丁零一声,似是有什么东西落在了地上。
我睁开眼睛,只见贴身收着的荷花珠钗落在我面前,许是刚刚被鞭子抽打时,衫子松散的缘故,我正要捡起,那红衣女子却抢先一步捡起了珠钗。
“这支荷花珠钗好美啊。”那女子拿着珠钗爱不释手地把玩着。
“还给我,还给我。”我挣扎着起身,向那女子走去。
红衣女子有些不可置信地看着我,手里捏着那支珠钗。我挣扎着走过去,一把夺过她手里的荷花珠钗,死死地握在手里。
她恼羞成怒地挥起鞭子,便向我身上打来。
啪的一声,软鞭重重地打在我的身上,皮肤火辣辣的灼烧起来,我再次无力地跌坐在地上,手里还紧紧地握着那支荷花珠钗,身后,站着萧梓寒,他冷冷地看着我,眼里没有一丝波澜。

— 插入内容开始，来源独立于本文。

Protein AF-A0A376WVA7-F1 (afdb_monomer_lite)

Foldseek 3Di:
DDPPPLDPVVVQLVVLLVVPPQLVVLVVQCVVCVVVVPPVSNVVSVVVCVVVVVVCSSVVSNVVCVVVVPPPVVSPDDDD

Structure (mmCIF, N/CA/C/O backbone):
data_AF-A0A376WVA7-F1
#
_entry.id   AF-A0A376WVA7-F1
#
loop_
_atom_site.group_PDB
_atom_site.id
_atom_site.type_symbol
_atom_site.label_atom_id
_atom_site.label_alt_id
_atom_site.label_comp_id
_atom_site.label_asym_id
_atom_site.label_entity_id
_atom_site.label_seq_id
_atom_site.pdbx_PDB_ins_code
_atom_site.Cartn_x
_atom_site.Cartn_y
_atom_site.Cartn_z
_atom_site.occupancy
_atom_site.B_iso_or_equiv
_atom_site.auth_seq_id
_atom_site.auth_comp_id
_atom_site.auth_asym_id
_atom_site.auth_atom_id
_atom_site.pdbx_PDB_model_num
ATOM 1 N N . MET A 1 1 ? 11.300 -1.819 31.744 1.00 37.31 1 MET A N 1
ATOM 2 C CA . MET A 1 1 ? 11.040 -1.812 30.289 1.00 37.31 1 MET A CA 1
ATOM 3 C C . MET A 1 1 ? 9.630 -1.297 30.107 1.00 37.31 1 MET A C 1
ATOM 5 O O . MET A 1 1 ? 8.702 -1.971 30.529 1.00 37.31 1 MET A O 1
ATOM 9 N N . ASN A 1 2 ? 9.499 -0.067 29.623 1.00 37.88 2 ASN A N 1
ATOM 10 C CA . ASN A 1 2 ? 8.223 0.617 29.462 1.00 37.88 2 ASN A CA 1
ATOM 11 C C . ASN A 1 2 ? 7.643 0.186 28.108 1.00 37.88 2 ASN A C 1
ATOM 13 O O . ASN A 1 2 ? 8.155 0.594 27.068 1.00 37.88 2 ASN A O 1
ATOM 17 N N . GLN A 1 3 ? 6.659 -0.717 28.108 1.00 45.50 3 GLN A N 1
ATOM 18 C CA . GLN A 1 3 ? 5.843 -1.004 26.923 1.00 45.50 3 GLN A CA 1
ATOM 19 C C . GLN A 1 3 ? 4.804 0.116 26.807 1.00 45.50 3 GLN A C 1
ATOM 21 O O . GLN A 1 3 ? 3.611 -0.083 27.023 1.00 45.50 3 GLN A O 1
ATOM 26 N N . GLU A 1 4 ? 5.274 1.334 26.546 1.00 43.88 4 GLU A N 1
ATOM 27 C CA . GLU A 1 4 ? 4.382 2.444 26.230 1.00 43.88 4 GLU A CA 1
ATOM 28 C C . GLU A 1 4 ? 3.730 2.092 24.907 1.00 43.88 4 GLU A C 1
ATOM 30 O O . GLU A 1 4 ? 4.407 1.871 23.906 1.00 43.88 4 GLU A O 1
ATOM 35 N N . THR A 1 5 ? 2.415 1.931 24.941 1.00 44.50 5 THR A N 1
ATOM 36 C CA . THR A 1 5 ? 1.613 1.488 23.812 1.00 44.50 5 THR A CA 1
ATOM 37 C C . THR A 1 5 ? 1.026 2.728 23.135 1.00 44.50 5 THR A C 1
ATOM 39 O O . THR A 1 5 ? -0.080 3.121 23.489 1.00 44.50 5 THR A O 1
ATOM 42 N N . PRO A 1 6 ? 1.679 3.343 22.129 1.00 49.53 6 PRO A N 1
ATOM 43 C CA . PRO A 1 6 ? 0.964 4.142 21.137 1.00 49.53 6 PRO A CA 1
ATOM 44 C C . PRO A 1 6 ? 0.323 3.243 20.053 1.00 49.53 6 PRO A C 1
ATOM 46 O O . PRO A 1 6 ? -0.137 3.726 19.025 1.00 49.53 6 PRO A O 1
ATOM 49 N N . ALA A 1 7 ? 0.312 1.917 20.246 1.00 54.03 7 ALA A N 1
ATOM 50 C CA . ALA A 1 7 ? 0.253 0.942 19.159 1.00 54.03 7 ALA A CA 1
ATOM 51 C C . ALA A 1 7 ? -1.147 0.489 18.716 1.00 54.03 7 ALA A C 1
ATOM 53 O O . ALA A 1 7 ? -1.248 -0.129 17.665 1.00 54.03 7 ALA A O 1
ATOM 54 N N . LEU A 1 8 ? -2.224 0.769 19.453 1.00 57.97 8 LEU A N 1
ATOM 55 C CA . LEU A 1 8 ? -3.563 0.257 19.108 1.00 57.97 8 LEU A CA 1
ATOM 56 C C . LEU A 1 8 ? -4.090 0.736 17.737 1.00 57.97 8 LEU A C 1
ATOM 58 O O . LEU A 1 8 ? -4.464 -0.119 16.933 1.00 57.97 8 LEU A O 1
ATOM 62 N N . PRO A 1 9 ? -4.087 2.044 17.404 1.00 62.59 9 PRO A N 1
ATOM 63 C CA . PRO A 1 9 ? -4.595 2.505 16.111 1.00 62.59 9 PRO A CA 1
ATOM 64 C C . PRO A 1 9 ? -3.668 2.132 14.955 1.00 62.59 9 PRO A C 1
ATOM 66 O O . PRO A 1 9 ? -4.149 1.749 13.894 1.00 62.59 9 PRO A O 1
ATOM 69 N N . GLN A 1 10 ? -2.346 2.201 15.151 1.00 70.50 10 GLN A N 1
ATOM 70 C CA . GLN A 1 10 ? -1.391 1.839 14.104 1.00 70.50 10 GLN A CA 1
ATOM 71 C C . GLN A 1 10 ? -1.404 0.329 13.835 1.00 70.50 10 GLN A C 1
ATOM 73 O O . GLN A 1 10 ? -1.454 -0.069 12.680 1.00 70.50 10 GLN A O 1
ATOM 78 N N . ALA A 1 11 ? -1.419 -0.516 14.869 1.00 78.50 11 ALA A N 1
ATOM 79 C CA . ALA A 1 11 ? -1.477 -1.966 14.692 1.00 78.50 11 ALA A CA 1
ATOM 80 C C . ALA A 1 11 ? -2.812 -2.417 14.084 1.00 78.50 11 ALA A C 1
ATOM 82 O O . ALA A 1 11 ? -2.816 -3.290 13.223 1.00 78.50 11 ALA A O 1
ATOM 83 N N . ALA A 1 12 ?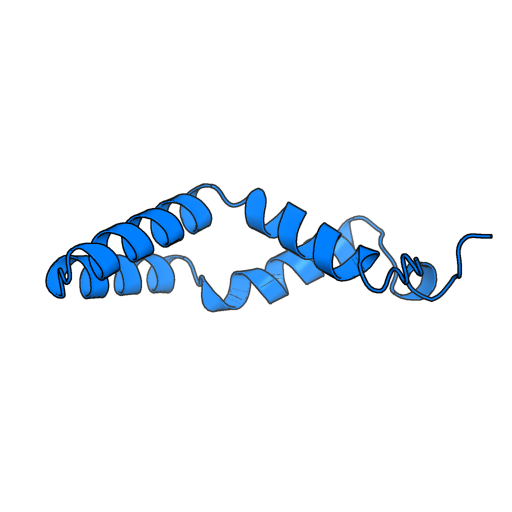 -3.935 -1.801 14.472 1.00 80.94 12 ALA A N 1
ATOM 84 C CA . ALA A 1 12 ? -5.225 -2.069 13.838 1.00 80.94 12 ALA A CA 1
ATOM 85 C C . ALA A 1 12 ? -5.226 -1.647 12.362 1.00 80.94 12 ALA A C 1
ATOM 87 O O . ALA A 1 12 ? -5.731 -2.380 11.513 1.00 80.94 12 ALA A O 1
ATOM 88 N N . LEU A 1 13 ? -4.637 -0.490 12.043 1.00 82.81 13 LEU A N 1
ATOM 89 C CA . LEU A 1 13 ? -4.520 -0.009 10.669 1.00 82.81 13 LEU A CA 1
ATOM 90 C C . LEU A 1 13 ? -3.686 -0.964 9.813 1.00 82.81 13 LEU A C 1
ATOM 92 O O . LEU A 1 13 ? -4.135 -1.367 8.743 1.00 82.81 13 LEU A O 1
ATOM 96 N N . GLU A 1 14 ? -2.506 -1.353 10.295 1.00 87.06 14 GLU A N 1
ATOM 97 C CA . GLU A 1 14 ? -1.639 -2.301 9.594 1.00 87.06 14 GLU A CA 1
ATOM 98 C C . GLU A 1 14 ? -2.318 -3.667 9.440 1.00 87.06 14 GLU A C 1
ATOM 100 O O . GLU A 1 14 ? -2.268 -4.229 8.355 1.00 87.06 14 GLU A O 1
ATOM 105 N N . TYR A 1 15 ? -3.058 -4.144 10.448 1.00 84.88 15 TYR A N 1
ATOM 106 C CA . TYR A 1 15 ? -3.826 -5.389 10.351 1.00 84.88 15 TYR A CA 1
ATOM 107 C C . TYR A 1 15 ? -4.901 -5.344 9.252 1.00 84.88 15 TYR A C 1
ATOM 109 O O . TYR A 1 15 ? -5.125 -6.331 8.552 1.00 84.88 15 TYR A O 1
ATOM 117 N N . VAL A 1 16 ? -5.568 -4.200 9.065 1.00 87.12 16 VAL A N 1
ATOM 118 C CA . VAL A 1 16 ? -6.531 -4.033 7.964 1.00 87.12 16 VAL A CA 1
ATOM 119 C C . VAL A 1 16 ? -5.824 -3.982 6.611 1.00 87.12 16 VAL A C 1
ATOM 121 O O . VAL A 1 16 ? -6.299 -4.602 5.662 1.00 87.12 16 VAL A O 1
ATOM 124 N N . ILE A 1 17 ? -4.686 -3.289 6.518 1.00 90.75 17 ILE A N 1
ATOM 125 C CA . ILE A 1 17 ? -3.866 -3.233 5.296 1.00 90.75 17 ILE A CA 1
ATOM 126 C C . ILE A 1 17 ? -3.322 -4.626 4.941 1.00 90.75 17 ILE A C 1
ATOM 128 O O . ILE A 1 17 ? -3.344 -5.010 3.776 1.00 90.75 17 ILE A O 1
ATOM 132 N N . ASP A 1 18 ? -2.914 -5.419 5.935 1.00 90.88 18 ASP A N 1
ATOM 133 C CA . ASP A 1 18 ? -2.495 -6.820 5.779 1.00 90.88 18 ASP A CA 1
ATOM 134 C C . ASP A 1 18 ? -3.593 -7.712 5.189 1.00 90.88 18 ASP A C 1
ATOM 136 O O . ASP A 1 18 ? -3.300 -8.725 4.551 1.00 90.88 18 ASP A O 1
ATOM 140 N N . GLY A 1 19 ? -4.860 -7.335 5.375 1.00 89.38 19 GLY A N 1
ATOM 141 C CA . GLY A 1 19 ? -5.997 -8.006 4.755 1.00 89.38 19 GLY A CA 1
ATOM 142 C C . GLY A 1 19 ? -6.059 -7.838 3.232 1.00 89.38 19 GLY A C 1
ATOM 143 O O . GLY A 1 19 ? -6.661 -8.678 2.555 1.00 89.38 19 GLY A O 1
ATOM 144 N N . ASP A 1 20 ? -5.427 -6.800 2.677 1.00 94.50 20 ASP A N 1
ATOM 145 C CA . ASP A 1 20 ? -5.362 -6.560 1.237 1.00 94.50 20 ASP A CA 1
ATOM 146 C C . ASP A 1 20 ? -4.257 -7.420 0.603 1.00 94.50 20 ASP A C 1
ATOM 148 O O . ASP A 1 20 ? -3.084 -7.049 0.489 1.00 94.50 20 ASP A O 1
ATOM 152 N N . ARG A 1 21 ? -4.651 -8.635 0.207 1.00 94.38 21 ARG A N 1
ATOM 153 C CA . ARG A 1 21 ? -3.739 -9.626 -0.378 1.00 94.38 21 ARG A CA 1
ATOM 154 C C . ARG A 1 21 ? -3.114 -9.155 -1.682 1.00 94.38 21 ARG A C 1
ATOM 156 O O . ARG A 1 21 ? -1.961 -9.488 -1.937 1.00 94.38 21 ARG A O 1
ATOM 163 N N . GLU A 1 22 ? -3.864 -8.431 -2.508 1.00 95.81 22 GLU A N 1
ATOM 164 C CA . GLU A 1 22 ? -3.365 -7.946 -3.793 1.00 95.81 22 GLU A CA 1
ATOM 165 C C . GLU A 1 22 ? -2.290 -6.882 -3.570 1.00 95.81 22 GLU A C 1
ATOM 167 O O . GLU A 1 22 ? -1.187 -7.005 -4.107 1.00 95.81 22 GLU A O 1
ATOM 172 N N . TYR A 1 23 ? -2.561 -5.910 -2.694 1.00 96.56 23 TYR A N 1
ATOM 173 C CA . TYR A 1 23 ? -1.579 -4.913 -2.287 1.00 96.56 23 TYR A CA 1
ATOM 174 C C . TYR A 1 23 ? -0.313 -5.562 -1.710 1.00 96.56 23 TYR A C 1
ATOM 176 O O . TYR A 1 23 ? 0.789 -5.273 -2.179 1.00 96.56 23 TYR A O 1
ATOM 184 N N . ARG A 1 24 ? -0.444 -6.500 -0.760 1.00 96.00 24 ARG A N 1
ATOM 185 C CA . ARG A 1 24 ? 0.714 -7.190 -0.159 1.00 96.00 24 ARG A CA 1
ATOM 186 C C . ARG A 1 24 ? 1.509 -8.007 -1.177 1.00 96.00 24 ARG A C 1
ATOM 188 O O . ARG A 1 24 ? 2.737 -8.024 -1.126 1.00 96.00 24 ARG A O 1
ATOM 195 N N . GLN A 1 25 ? 0.840 -8.641 -2.137 1.00 97.38 25 GLN A N 1
ATOM 196 C CA . GLN A 1 25 ? 1.517 -9.376 -3.203 1.00 97.38 25 GLN A CA 1
ATOM 197 C C . GLN A 1 25 ? 2.301 -8.440 -4.135 1.00 97.38 25 GLN A C 1
ATOM 199 O O . GLN A 1 25 ? 3.380 -8.805 -4.607 1.00 97.38 25 GLN A O 1
ATOM 204 N N . LEU A 1 26 ? 1.767 -7.257 -4.441 1.00 98.06 26 LEU A N 1
ATOM 205 C CA . LEU A 1 26 ? 2.458 -6.254 -5.252 1.00 98.06 26 LEU A CA 1
ATOM 206 C C . LEU A 1 26 ? 3.627 -5.620 -4.491 1.00 98.06 26 LEU A C 1
ATOM 208 O O . LEU A 1 26 ? 4.683 -5.416 -5.083 1.00 98.06 26 LEU A O 1
ATOM 212 N N . GLU A 1 27 ? 3.475 -5.375 -3.189 1.00 97.19 27 GLU A N 1
ATOM 213 C CA . GLU A 1 27 ? 4.541 -4.868 -2.319 1.00 97.19 27 GLU A CA 1
ATOM 214 C C . GLU A 1 27 ? 5.722 -5.851 -2.253 1.00 97.19 27 GLU A C 1
ATOM 216 O O . GLU A 1 27 ? 6.870 -5.453 -2.457 1.00 97.19 27 GLU A O 1
ATOM 221 N N . ALA A 1 28 ? 5.443 -7.149 -2.086 1.00 97.94 28 ALA A N 1
ATOM 222 C CA . ALA A 1 28 ? 6.464 -8.196 -2.119 1.00 97.94 28 ALA A CA 1
ATOM 223 C C . ALA A 1 28 ? 7.161 -8.287 -3.489 1.00 97.94 28 ALA A C 1
ATOM 225 O O . ALA A 1 28 ? 8.385 -8.293 -3.566 1.00 97.94 28 ALA A O 1
ATOM 226 N N . GLN A 1 29 ? 6.398 -8.269 -4.589 1.00 98.19 29 GLN A N 1
ATOM 227 C CA . GLN A 1 29 ? 6.983 -8.254 -5.936 1.00 98.19 29 GLN A CA 1
ATOM 228 C C . GLN A 1 29 ? 7.862 -7.022 -6.171 1.00 98.19 29 GLN A C 1
ATOM 230 O O . GLN A 1 29 ? 8.888 -7.119 -6.846 1.00 98.19 29 GLN A O 1
ATOM 235 N N . LEU A 1 30 ? 7.455 -5.858 -5.653 1.00 98.31 30 LEU A N 1
ATOM 236 C CA . LEU A 1 30 ? 8.227 -4.626 -5.778 1.00 98.31 30 LEU A CA 1
ATOM 237 C C . LEU A 1 30 ? 9.542 -4.741 -5.008 1.00 98.31 30 LEU A C 1
ATOM 239 O O . LEU A 1 30 ? 10.577 -4.315 -5.517 1.00 98.31 30 LEU A O 1
ATOM 243 N N . HIS A 1 31 ? 9.516 -5.332 -3.813 1.00 98.31 31 HIS A N 1
ATOM 244 C CA . HIS A 1 31 ? 10.718 -5.613 -3.036 1.00 98.31 31 HIS A CA 1
ATOM 245 C C . HIS A 1 31 ? 11.690 -6.512 -3.816 1.00 98.31 31 HIS A C 1
ATOM 247 O O . HIS A 1 31 ? 12.813 -6.089 -4.088 1.00 98.31 31 HIS A O 1
ATOM 253 N N . ASP A 1 32 ? 11.226 -7.664 -4.303 1.00 98.31 32 ASP A N 1
ATOM 254 C CA . ASP A 1 32 ? 12.041 -8.603 -5.088 1.00 98.31 32 ASP A CA 1
ATOM 255 C C . ASP A 1 32 ? 12.589 -7.966 -6.381 1.00 98.31 32 ASP A C 1
ATOM 257 O O . ASP A 1 32 ? 13.701 -8.252 -6.835 1.00 98.31 32 ASP A O 1
ATOM 261 N N . ALA A 1 33 ? 11.806 -7.101 -7.032 1.00 98.25 33 ALA A N 1
ATOM 262 C CA . ALA A 1 33 ? 12.248 -6.374 -8.219 1.00 98.25 33 ALA A CA 1
ATOM 263 C C . ALA A 1 33 ? 1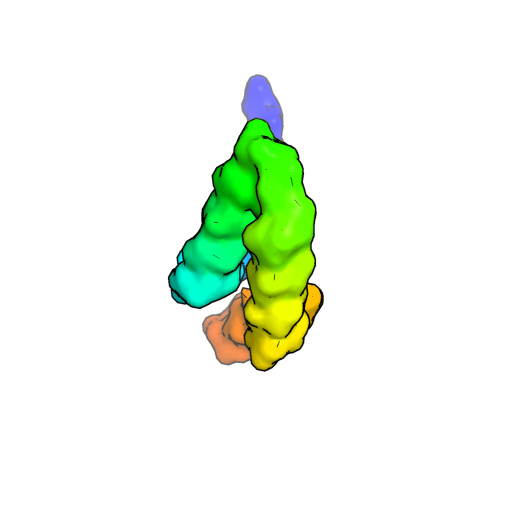3.349 -5.352 -7.889 1.00 98.25 33 ALA A C 1
ATOM 265 O O . ALA A 1 33 ? 14.306 -5.228 -8.654 1.00 98.25 33 ALA A O 1
ATOM 266 N N . ASN A 1 34 ? 13.257 -4.676 -6.739 1.00 98.19 34 ASN A N 1
ATOM 267 C CA . ASN A 1 34 ? 14.299 -3.772 -6.251 1.00 98.19 34 ASN A CA 1
ATOM 268 C C . ASN A 1 34 ? 15.587 -4.517 -5.891 1.00 98.19 34 ASN A C 1
ATOM 270 O O . ASN A 1 34 ? 16.662 -4.079 -6.303 1.00 98.19 34 ASN A O 1
ATOM 274 N N . GLU A 1 35 ? 15.496 -5.656 -5.198 1.00 98.44 35 GLU A N 1
ATOM 275 C CA . GLU A 1 35 ? 16.668 -6.476 -4.859 1.00 98.44 35 GLU A CA 1
ATOM 276 C C . GLU A 1 35 ? 17.422 -6.948 -6.109 1.00 98.44 35 GLU A C 1
ATOM 278 O O . GLU A 1 35 ? 18.652 -6.987 -6.133 1.00 98.44 35 GLU A O 1
ATOM 283 N N . ARG A 1 36 ? 16.687 -7.247 -7.185 1.00 97.75 36 ARG A N 1
ATOM 284 C CA . ARG A 1 36 ? 17.252 -7.653 -8.482 1.00 97.75 36 ARG A CA 1
ATOM 285 C C . ARG A 1 36 ? 17.640 -6.481 -9.388 1.00 97.75 36 ARG A C 1
ATOM 287 O O . ARG A 1 36 ? 18.167 -6.718 -10.472 1.00 97.75 36 ARG A O 1
ATOM 294 N N . ASN A 1 37 ? 17.381 -5.241 -8.968 1.00 97.56 37 ASN A N 1
ATOM 295 C CA . ASN A 1 37 ? 17.556 -4.026 -9.769 1.00 97.56 37 ASN A CA 1
ATOM 296 C C . ASN A 1 37 ? 16.824 -4.076 -11.132 1.00 97.56 37 ASN A C 1
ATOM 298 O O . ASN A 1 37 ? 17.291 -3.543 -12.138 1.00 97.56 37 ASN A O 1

我闭上了眼睛,大滴的泪水滚落下来,心里撕裂般的疼痛。
皮鞭一下下抽在我的身上,阵阵刺痛,绿伊凄厉地哭了起来,跪着爬到萧梓寒脚边,额头一下下重重地抵在地上,哭喊着央求道:“萧公子,求求你,让小姐放过我家姑娘吧,姑娘的身子现在还不好,这样打下去,姑娘会死的,求求你了。”
萧梓寒冷冷地看了我一眼,头便转到了一边,我强忍着眼底的泪水,死死地咬住嘴唇,不再发出一声呻吟。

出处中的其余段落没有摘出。